━━━━━ Entries supplied ━━━━━

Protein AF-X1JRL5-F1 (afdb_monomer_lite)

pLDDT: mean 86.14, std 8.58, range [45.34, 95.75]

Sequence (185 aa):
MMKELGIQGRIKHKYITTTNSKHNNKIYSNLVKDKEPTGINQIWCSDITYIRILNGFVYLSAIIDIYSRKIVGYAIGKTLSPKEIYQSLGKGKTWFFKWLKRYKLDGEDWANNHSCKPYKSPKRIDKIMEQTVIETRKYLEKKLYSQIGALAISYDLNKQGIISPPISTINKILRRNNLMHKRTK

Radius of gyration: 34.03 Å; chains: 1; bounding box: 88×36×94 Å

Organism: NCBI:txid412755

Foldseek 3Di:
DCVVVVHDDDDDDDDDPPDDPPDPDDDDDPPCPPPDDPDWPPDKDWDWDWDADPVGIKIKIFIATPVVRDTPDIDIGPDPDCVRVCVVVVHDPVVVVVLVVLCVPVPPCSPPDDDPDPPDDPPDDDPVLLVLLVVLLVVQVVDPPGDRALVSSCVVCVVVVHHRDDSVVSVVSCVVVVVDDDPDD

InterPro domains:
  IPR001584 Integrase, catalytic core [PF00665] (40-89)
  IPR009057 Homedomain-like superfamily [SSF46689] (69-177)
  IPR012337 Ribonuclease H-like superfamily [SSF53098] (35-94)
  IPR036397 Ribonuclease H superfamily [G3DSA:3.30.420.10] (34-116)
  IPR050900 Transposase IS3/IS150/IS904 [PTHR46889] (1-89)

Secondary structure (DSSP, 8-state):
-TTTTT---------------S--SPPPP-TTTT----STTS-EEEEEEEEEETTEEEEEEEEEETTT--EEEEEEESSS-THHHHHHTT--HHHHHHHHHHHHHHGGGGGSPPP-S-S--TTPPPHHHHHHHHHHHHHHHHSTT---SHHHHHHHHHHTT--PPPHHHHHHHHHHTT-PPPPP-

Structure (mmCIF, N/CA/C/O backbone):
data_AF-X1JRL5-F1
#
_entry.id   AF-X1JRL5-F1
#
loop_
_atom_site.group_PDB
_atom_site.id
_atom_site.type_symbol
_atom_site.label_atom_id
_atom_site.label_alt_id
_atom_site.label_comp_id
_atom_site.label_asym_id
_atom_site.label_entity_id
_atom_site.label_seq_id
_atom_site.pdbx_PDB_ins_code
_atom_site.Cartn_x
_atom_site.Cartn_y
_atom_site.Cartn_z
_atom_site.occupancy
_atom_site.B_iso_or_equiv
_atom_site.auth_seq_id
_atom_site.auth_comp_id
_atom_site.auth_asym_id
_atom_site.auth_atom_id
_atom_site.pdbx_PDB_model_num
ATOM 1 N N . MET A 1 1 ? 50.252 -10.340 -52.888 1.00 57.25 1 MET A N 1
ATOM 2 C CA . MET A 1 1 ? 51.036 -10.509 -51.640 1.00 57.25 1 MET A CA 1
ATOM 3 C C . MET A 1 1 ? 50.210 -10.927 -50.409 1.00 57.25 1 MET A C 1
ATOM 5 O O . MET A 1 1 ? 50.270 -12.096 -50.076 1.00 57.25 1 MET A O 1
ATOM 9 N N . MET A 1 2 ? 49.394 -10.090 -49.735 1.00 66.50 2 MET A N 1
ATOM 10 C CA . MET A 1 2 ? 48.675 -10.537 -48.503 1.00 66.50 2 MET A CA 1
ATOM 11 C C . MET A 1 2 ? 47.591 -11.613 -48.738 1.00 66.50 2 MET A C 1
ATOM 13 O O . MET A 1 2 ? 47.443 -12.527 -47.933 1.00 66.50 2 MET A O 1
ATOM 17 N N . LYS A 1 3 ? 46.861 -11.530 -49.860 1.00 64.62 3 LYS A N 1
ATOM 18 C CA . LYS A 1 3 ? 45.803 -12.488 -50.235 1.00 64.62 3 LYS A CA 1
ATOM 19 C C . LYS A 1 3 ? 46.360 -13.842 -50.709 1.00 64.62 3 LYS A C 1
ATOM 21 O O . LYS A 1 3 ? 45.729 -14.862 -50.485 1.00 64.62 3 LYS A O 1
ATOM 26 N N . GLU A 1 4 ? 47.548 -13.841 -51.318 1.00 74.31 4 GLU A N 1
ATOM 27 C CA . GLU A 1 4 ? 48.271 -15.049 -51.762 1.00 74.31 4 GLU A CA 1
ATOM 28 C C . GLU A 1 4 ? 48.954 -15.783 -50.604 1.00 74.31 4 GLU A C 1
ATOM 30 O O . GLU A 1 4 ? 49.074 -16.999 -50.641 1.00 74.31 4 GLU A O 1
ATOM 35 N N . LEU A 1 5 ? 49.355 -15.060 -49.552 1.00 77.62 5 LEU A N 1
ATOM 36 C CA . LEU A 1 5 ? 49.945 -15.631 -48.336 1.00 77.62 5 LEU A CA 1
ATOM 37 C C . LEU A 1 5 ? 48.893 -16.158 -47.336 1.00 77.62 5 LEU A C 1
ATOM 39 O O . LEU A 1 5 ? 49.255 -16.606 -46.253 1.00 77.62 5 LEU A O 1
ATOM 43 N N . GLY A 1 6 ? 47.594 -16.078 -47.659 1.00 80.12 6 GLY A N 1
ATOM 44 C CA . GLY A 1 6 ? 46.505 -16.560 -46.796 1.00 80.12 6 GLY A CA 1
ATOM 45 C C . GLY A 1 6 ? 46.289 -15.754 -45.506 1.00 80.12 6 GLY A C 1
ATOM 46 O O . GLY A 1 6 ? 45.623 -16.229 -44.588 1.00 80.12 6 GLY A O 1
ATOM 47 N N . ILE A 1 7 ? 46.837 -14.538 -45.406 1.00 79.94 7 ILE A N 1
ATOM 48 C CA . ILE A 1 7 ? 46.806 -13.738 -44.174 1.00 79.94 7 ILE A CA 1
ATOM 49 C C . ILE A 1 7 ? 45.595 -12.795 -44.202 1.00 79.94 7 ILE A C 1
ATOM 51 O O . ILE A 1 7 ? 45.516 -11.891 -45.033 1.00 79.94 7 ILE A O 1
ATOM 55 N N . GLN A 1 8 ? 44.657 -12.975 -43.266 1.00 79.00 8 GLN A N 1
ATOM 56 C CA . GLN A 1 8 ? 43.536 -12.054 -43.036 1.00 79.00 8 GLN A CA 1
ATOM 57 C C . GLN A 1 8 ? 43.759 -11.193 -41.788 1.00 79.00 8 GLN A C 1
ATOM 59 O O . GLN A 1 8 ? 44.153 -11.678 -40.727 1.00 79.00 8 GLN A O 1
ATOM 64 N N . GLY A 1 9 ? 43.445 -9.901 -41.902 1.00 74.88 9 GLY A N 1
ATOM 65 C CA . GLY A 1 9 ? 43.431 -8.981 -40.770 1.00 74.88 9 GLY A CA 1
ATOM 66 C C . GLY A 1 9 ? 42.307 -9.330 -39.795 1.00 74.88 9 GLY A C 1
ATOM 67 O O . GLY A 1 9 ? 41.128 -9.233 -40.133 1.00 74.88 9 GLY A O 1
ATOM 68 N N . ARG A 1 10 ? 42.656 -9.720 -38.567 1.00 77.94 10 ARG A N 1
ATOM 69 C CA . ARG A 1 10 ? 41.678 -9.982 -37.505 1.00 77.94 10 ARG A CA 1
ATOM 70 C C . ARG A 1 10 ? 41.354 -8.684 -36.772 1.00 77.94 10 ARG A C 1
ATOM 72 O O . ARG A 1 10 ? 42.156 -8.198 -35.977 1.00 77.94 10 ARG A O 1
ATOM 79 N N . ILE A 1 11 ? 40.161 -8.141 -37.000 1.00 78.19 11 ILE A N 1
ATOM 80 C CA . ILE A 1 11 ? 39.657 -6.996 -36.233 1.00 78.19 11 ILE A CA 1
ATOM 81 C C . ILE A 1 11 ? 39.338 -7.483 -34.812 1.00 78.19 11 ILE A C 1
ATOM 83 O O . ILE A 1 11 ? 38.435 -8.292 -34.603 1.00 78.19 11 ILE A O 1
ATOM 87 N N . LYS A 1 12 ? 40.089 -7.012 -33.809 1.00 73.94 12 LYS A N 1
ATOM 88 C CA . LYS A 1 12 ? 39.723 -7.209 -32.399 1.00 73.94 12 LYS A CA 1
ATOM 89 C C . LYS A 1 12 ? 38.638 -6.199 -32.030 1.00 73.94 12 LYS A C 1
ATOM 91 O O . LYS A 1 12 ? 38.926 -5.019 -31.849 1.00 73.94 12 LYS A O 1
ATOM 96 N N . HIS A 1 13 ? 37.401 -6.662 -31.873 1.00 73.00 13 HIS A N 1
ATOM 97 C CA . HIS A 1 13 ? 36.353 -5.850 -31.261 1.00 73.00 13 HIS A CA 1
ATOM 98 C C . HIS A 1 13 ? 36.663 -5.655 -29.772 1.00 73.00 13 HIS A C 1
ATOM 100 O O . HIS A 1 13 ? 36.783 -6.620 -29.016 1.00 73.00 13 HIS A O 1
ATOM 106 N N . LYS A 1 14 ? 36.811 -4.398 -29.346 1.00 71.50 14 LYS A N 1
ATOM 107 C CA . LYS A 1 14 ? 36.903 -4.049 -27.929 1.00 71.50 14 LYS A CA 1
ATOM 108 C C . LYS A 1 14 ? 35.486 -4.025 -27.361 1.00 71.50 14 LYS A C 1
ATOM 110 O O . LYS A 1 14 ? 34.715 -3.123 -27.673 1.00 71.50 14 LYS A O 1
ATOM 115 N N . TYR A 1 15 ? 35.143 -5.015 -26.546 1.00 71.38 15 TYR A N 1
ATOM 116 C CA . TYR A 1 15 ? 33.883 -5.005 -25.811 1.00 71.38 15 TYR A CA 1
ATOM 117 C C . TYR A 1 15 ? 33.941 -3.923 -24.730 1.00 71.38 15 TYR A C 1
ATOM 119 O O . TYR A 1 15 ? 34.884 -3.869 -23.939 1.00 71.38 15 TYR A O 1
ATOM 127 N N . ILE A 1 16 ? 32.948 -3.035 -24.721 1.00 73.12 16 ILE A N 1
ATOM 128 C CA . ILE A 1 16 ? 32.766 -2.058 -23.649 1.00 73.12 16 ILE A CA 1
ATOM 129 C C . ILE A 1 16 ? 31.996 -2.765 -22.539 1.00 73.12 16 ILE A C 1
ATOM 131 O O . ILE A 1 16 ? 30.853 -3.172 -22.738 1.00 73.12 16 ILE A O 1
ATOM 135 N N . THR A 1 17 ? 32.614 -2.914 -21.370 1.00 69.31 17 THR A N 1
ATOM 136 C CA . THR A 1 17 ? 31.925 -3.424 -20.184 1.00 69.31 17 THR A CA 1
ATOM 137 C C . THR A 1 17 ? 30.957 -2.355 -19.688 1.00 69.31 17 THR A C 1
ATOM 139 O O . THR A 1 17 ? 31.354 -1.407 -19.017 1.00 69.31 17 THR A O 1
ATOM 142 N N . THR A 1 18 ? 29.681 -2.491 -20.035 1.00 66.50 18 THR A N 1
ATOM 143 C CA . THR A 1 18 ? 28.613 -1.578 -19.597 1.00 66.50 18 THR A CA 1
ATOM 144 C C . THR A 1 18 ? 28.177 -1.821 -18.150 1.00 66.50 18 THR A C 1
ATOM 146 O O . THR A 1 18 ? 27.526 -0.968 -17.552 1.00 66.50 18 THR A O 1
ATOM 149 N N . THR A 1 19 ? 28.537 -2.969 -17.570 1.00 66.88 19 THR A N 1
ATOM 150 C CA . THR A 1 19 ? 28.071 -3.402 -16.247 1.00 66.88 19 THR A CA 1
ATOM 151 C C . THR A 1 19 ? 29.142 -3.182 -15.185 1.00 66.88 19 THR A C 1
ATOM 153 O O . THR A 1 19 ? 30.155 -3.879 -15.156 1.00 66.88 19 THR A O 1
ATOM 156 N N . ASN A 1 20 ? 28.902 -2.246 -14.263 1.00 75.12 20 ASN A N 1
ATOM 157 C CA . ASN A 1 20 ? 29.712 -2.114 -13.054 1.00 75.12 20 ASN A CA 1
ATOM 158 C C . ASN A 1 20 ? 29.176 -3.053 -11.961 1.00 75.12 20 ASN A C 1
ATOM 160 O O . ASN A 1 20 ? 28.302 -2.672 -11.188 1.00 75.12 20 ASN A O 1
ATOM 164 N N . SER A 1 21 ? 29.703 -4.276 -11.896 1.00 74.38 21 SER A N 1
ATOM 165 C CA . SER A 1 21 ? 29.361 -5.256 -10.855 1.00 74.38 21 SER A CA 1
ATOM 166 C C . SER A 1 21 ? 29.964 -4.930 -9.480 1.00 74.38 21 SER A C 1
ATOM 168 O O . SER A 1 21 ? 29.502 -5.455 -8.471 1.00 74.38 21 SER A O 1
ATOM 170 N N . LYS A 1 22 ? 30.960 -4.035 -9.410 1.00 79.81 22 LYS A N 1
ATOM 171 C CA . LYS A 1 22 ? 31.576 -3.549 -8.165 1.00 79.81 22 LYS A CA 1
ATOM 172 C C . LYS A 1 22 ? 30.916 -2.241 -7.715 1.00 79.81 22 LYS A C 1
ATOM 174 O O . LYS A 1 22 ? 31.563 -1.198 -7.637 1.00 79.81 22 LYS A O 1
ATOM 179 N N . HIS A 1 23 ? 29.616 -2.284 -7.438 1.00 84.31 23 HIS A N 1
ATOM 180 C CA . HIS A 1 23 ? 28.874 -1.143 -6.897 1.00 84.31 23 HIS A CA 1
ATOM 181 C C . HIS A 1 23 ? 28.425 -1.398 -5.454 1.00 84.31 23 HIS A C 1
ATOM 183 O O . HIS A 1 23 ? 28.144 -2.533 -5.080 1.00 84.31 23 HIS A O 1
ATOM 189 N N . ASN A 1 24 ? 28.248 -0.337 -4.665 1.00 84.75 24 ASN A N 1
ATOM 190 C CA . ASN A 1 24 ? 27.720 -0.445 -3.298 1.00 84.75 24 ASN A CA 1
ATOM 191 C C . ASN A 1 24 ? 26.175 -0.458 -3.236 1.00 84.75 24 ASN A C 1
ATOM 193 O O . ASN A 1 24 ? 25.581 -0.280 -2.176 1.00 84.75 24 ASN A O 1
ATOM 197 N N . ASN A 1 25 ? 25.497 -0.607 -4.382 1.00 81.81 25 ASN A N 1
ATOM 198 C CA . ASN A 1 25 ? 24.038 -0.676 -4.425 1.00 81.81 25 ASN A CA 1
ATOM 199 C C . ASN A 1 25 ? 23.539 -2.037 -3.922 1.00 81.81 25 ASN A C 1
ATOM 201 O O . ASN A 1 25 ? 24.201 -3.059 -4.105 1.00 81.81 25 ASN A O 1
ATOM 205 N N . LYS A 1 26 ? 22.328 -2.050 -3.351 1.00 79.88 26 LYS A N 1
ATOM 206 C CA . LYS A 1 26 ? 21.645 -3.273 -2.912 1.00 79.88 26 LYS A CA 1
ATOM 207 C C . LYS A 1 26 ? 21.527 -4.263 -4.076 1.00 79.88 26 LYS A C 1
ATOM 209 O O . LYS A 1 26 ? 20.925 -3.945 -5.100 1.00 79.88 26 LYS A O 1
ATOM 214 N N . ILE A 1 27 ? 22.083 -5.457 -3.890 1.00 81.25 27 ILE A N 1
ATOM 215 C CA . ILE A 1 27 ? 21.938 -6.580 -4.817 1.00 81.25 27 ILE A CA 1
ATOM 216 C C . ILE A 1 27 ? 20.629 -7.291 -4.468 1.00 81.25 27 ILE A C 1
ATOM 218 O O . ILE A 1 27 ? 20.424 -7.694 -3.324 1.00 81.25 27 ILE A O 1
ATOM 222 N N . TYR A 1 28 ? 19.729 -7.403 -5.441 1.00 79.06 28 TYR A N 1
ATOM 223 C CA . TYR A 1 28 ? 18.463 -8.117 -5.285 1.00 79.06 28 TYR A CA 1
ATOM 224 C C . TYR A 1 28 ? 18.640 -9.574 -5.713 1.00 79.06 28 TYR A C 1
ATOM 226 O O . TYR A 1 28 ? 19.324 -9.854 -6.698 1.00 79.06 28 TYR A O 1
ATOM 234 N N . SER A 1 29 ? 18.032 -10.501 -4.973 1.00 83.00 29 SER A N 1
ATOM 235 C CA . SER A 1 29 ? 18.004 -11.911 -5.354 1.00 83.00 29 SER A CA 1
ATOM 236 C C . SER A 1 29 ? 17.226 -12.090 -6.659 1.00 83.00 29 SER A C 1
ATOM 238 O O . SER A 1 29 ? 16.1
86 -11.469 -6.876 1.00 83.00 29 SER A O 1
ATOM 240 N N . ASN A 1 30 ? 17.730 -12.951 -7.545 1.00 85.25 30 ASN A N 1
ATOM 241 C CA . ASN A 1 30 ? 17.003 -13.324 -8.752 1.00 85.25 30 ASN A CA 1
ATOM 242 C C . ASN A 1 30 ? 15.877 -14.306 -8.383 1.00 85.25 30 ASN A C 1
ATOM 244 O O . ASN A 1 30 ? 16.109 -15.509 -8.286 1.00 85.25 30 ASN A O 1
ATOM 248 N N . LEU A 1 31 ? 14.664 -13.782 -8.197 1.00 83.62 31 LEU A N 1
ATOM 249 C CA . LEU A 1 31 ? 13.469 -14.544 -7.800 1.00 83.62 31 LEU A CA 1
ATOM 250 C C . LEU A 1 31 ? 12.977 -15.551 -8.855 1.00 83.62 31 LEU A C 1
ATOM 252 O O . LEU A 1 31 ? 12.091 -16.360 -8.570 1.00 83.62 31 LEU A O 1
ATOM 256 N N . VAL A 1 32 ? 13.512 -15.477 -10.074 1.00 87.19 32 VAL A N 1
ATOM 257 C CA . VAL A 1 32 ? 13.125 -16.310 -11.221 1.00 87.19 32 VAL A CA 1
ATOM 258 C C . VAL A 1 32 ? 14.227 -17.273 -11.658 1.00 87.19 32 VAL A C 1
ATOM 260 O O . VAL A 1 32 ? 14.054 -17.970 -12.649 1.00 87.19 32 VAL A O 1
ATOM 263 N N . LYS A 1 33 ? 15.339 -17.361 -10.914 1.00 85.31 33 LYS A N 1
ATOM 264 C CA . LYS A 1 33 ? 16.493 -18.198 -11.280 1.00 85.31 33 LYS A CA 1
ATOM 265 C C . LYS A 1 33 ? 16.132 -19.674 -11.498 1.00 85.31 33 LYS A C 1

━━━━━

• What is expected
For this exercise, repeat exactly the lines of the data above from the one with "ATOM 17 N N" down to the one with "ATOM 19 C C", both end lines included.

• Result for this task
ATOM 17 N N . LYS A 1 3 ? 46.861 -11.530 -49.860 1.00 64.62 3 LYS A N 1
ATOM 18 C CA . LYS A 1 3 ? 45.803 -12.488 -50.235 1.00 64.62 3 LYS A CA 1
ATOM 19 C C . LYS A 1 3 ? 46.360 -13.842 -50.709 1.00 64.62 3 LYS A C 1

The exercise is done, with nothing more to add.